REQUIRED ACTION.
Here are the records. Write out exactly the lines between the one holding "ATOM 29 N N" and the one holding "ATOM 36 N N", inclusive.

*-*-*

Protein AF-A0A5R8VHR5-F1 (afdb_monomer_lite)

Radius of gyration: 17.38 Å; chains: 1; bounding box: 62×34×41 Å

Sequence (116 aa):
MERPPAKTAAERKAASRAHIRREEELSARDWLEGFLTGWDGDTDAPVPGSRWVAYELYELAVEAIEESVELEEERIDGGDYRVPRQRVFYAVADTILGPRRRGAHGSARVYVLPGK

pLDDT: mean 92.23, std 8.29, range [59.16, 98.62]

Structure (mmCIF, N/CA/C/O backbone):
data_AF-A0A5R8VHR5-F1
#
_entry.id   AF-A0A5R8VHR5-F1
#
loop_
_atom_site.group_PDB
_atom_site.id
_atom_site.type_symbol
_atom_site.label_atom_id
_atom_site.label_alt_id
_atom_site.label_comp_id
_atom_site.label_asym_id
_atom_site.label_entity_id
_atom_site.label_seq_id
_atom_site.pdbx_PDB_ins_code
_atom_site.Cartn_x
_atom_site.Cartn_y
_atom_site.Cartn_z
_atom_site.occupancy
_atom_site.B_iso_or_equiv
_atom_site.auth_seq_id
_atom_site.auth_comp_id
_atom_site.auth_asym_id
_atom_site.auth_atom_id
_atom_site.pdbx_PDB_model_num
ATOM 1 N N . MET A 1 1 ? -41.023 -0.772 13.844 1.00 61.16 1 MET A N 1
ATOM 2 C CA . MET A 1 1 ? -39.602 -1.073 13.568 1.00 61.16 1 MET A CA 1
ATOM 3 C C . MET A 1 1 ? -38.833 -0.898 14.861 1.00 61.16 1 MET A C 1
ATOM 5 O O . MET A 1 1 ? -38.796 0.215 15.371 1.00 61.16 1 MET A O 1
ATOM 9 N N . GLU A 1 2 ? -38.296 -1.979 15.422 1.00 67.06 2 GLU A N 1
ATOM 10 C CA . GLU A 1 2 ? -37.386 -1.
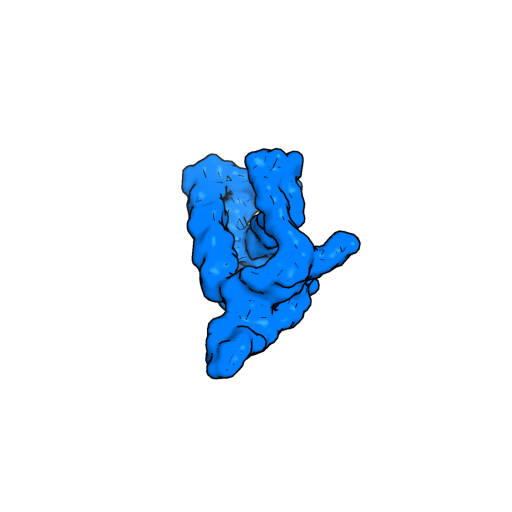904 16.571 1.00 67.06 2 GLU A CA 1
ATOM 11 C C . GLU A 1 2 ? -36.037 -1.316 16.145 1.00 67.06 2 GLU A C 1
ATOM 13 O O . GLU A 1 2 ? -35.521 -1.626 15.069 1.00 67.06 2 GLU A O 1
ATOM 18 N N . ARG A 1 3 ? -35.469 -0.442 16.984 1.00 68.06 3 ARG A N 1
ATOM 19 C CA . ARG A 1 3 ? -34.112 0.082 16.798 1.00 68.06 3 ARG A CA 1
ATOM 20 C C . ARG A 1 3 ? -33.112 -1.026 17.155 1.00 68.06 3 ARG A C 1
ATOM 22 O O . ARG A 1 3 ? -33.274 -1.632 18.214 1.00 68.06 3 ARG A O 1
ATOM 29 N N . PRO A 1 4 ? -32.075 -1.274 16.336 1.00 75.62 4 PRO A N 1
ATOM 30 C CA . PRO A 1 4 ? -31.037 -2.227 16.703 1.00 75.62 4 PRO A CA 1
ATOM 31 C C . PRO A 1 4 ? -30.335 -1.785 17.998 1.00 75.62 4 PRO A C 1
ATOM 33 O O . PRO A 1 4 ? -30.258 -0.580 18.275 1.00 75.62 4 PRO A O 1
ATOM 36 N N . PRO A 1 5 ? -29.821 -2.739 18.794 1.00 79.31 5 PRO A N 1
ATOM 37 C CA . PRO A 1 5 ? -29.152 -2.434 20.050 1.00 79.31 5 PRO A CA 1
ATOM 38 C C . PRO A 1 5 ? -27.945 -1.516 19.825 1.00 79.31 5 PRO A C 1
ATOM 40 O O . PRO A 1 5 ? -27.251 -1.591 18.807 1.00 79.31 5 PRO A O 1
ATOM 43 N N . ALA A 1 6 ? -27.698 -0.626 20.787 1.00 82.19 6 ALA A N 1
ATOM 44 C CA . ALA A 1 6 ? -26.562 0.282 20.727 1.00 82.19 6 ALA A CA 1
ATOM 45 C C . ALA A 1 6 ? -25.244 -0.509 20.740 1.00 82.19 6 ALA A C 1
ATOM 47 O O . ALA A 1 6 ? -25.054 -1.390 21.577 1.00 82.19 6 ALA A O 1
ATOM 48 N N . LYS A 1 7 ? -24.317 -0.157 19.839 1.00 84.56 7 LYS A N 1
ATOM 49 C CA . LYS A 1 7 ? -22.996 -0.798 19.779 1.00 84.56 7 LYS A CA 1
ATOM 50 C C . LYS A 1 7 ? -22.244 -0.636 21.100 1.00 84.56 7 LYS A C 1
ATOM 52 O O . LYS A 1 7 ? -22.261 0.436 21.714 1.00 84.56 7 LYS A O 1
ATOM 57 N N . THR A 1 8 ? -21.498 -1.656 21.494 1.00 90.12 8 THR A N 1
ATOM 58 C CA . THR A 1 8 ? -20.577 -1.603 22.633 1.00 90.12 8 THR A CA 1
ATOM 59 C C . THR A 1 8 ? -19.328 -0.777 22.299 1.00 90.12 8 THR A C 1
ATOM 61 O O . THR A 1 8 ? -19.013 -0.495 21.138 1.00 90.12 8 THR A O 1
ATOM 64 N N . ALA A 1 9 ? -18.568 -0.377 23.323 1.00 90.25 9 ALA A N 1
ATOM 65 C CA . ALA A 1 9 ? -17.285 0.302 23.118 1.00 90.25 9 ALA A CA 1
ATOM 66 C C . ALA A 1 9 ? -16.275 -0.576 22.351 1.00 90.25 9 ALA A C 1
ATOM 68 O O . ALA A 1 9 ? -15.526 -0.069 21.513 1.00 90.25 9 ALA A O 1
ATOM 69 N N . ALA A 1 10 ? -16.287 -1.891 22.595 1.00 91.44 10 ALA A N 1
ATOM 70 C CA . ALA A 1 10 ? -15.432 -2.849 21.901 1.00 91.44 10 ALA A CA 1
ATOM 71 C C . ALA A 1 10 ? -15.764 -2.926 20.402 1.00 91.44 10 ALA A C 1
ATOM 73 O O . ALA A 1 10 ? -14.858 -2.870 19.571 1.00 91.44 10 ALA A O 1
ATOM 74 N N . GLU A 1 11 ? -17.050 -2.960 20.050 1.00 90.56 11 GLU A N 1
ATOM 75 C CA . GLU A 1 11 ? -17.511 -2.979 18.655 1.00 90.56 11 GLU A CA 1
ATOM 76 C C . GLU A 1 11 ? -17.155 -1.691 17.912 1.00 90.56 11 GLU A C 1
ATOM 78 O O . GLU A 1 11 ? -16.691 -1.745 16.774 1.00 90.56 11 GLU A O 1
ATOM 83 N N . ARG A 1 12 ? -17.299 -0.526 18.560 1.00 90.94 12 ARG A N 1
ATOM 84 C CA . ARG A 1 12 ? -16.858 0.753 17.977 1.00 90.94 12 ARG A CA 1
ATOM 85 C C . ARG A 1 12 ? -15.358 0.753 17.690 1.00 90.94 12 ARG A C 1
ATOM 87 O O . ARG A 1 12 ? -14.939 1.150 16.605 1.00 90.94 12 ARG A O 1
ATOM 94 N N . LYS A 1 13 ? -14.546 0.263 18.632 1.00 92.62 13 LYS A N 1
ATOM 95 C CA . LYS A 1 13 ? -13.088 0.176 18.469 1.00 92.62 13 LYS A CA 1
ATOM 96 C C . LYS A 1 13 ? -12.691 -0.806 17.365 1.00 92.62 13 LYS A C 1
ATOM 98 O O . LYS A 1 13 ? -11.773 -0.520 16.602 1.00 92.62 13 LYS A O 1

*-*-*

RESPONSE.
ATOM 29 N N . PRO A 1 4 ? -32.075 -1.274 16.336 1.00 75.62 4 PRO A N 1
ATOM 30 C CA . PRO A 1 4 ? -31.037 -2.227 16.703 1.00 75.62 4 PRO A CA 1
ATOM 31 C C . PRO A 1 4 ? -30.335 -1.785 17.998 1.00 75.62 4 PRO A C 1
ATOM 33 O O . PRO A 1 4 ? -30.258 -0.580 18.275 1.00 75.62 4 PRO A O 1
ATOM 36 N N . PRO A 1 5 ? -29.821 -2.739 18.794 1.00 79.31 5 PRO A N 1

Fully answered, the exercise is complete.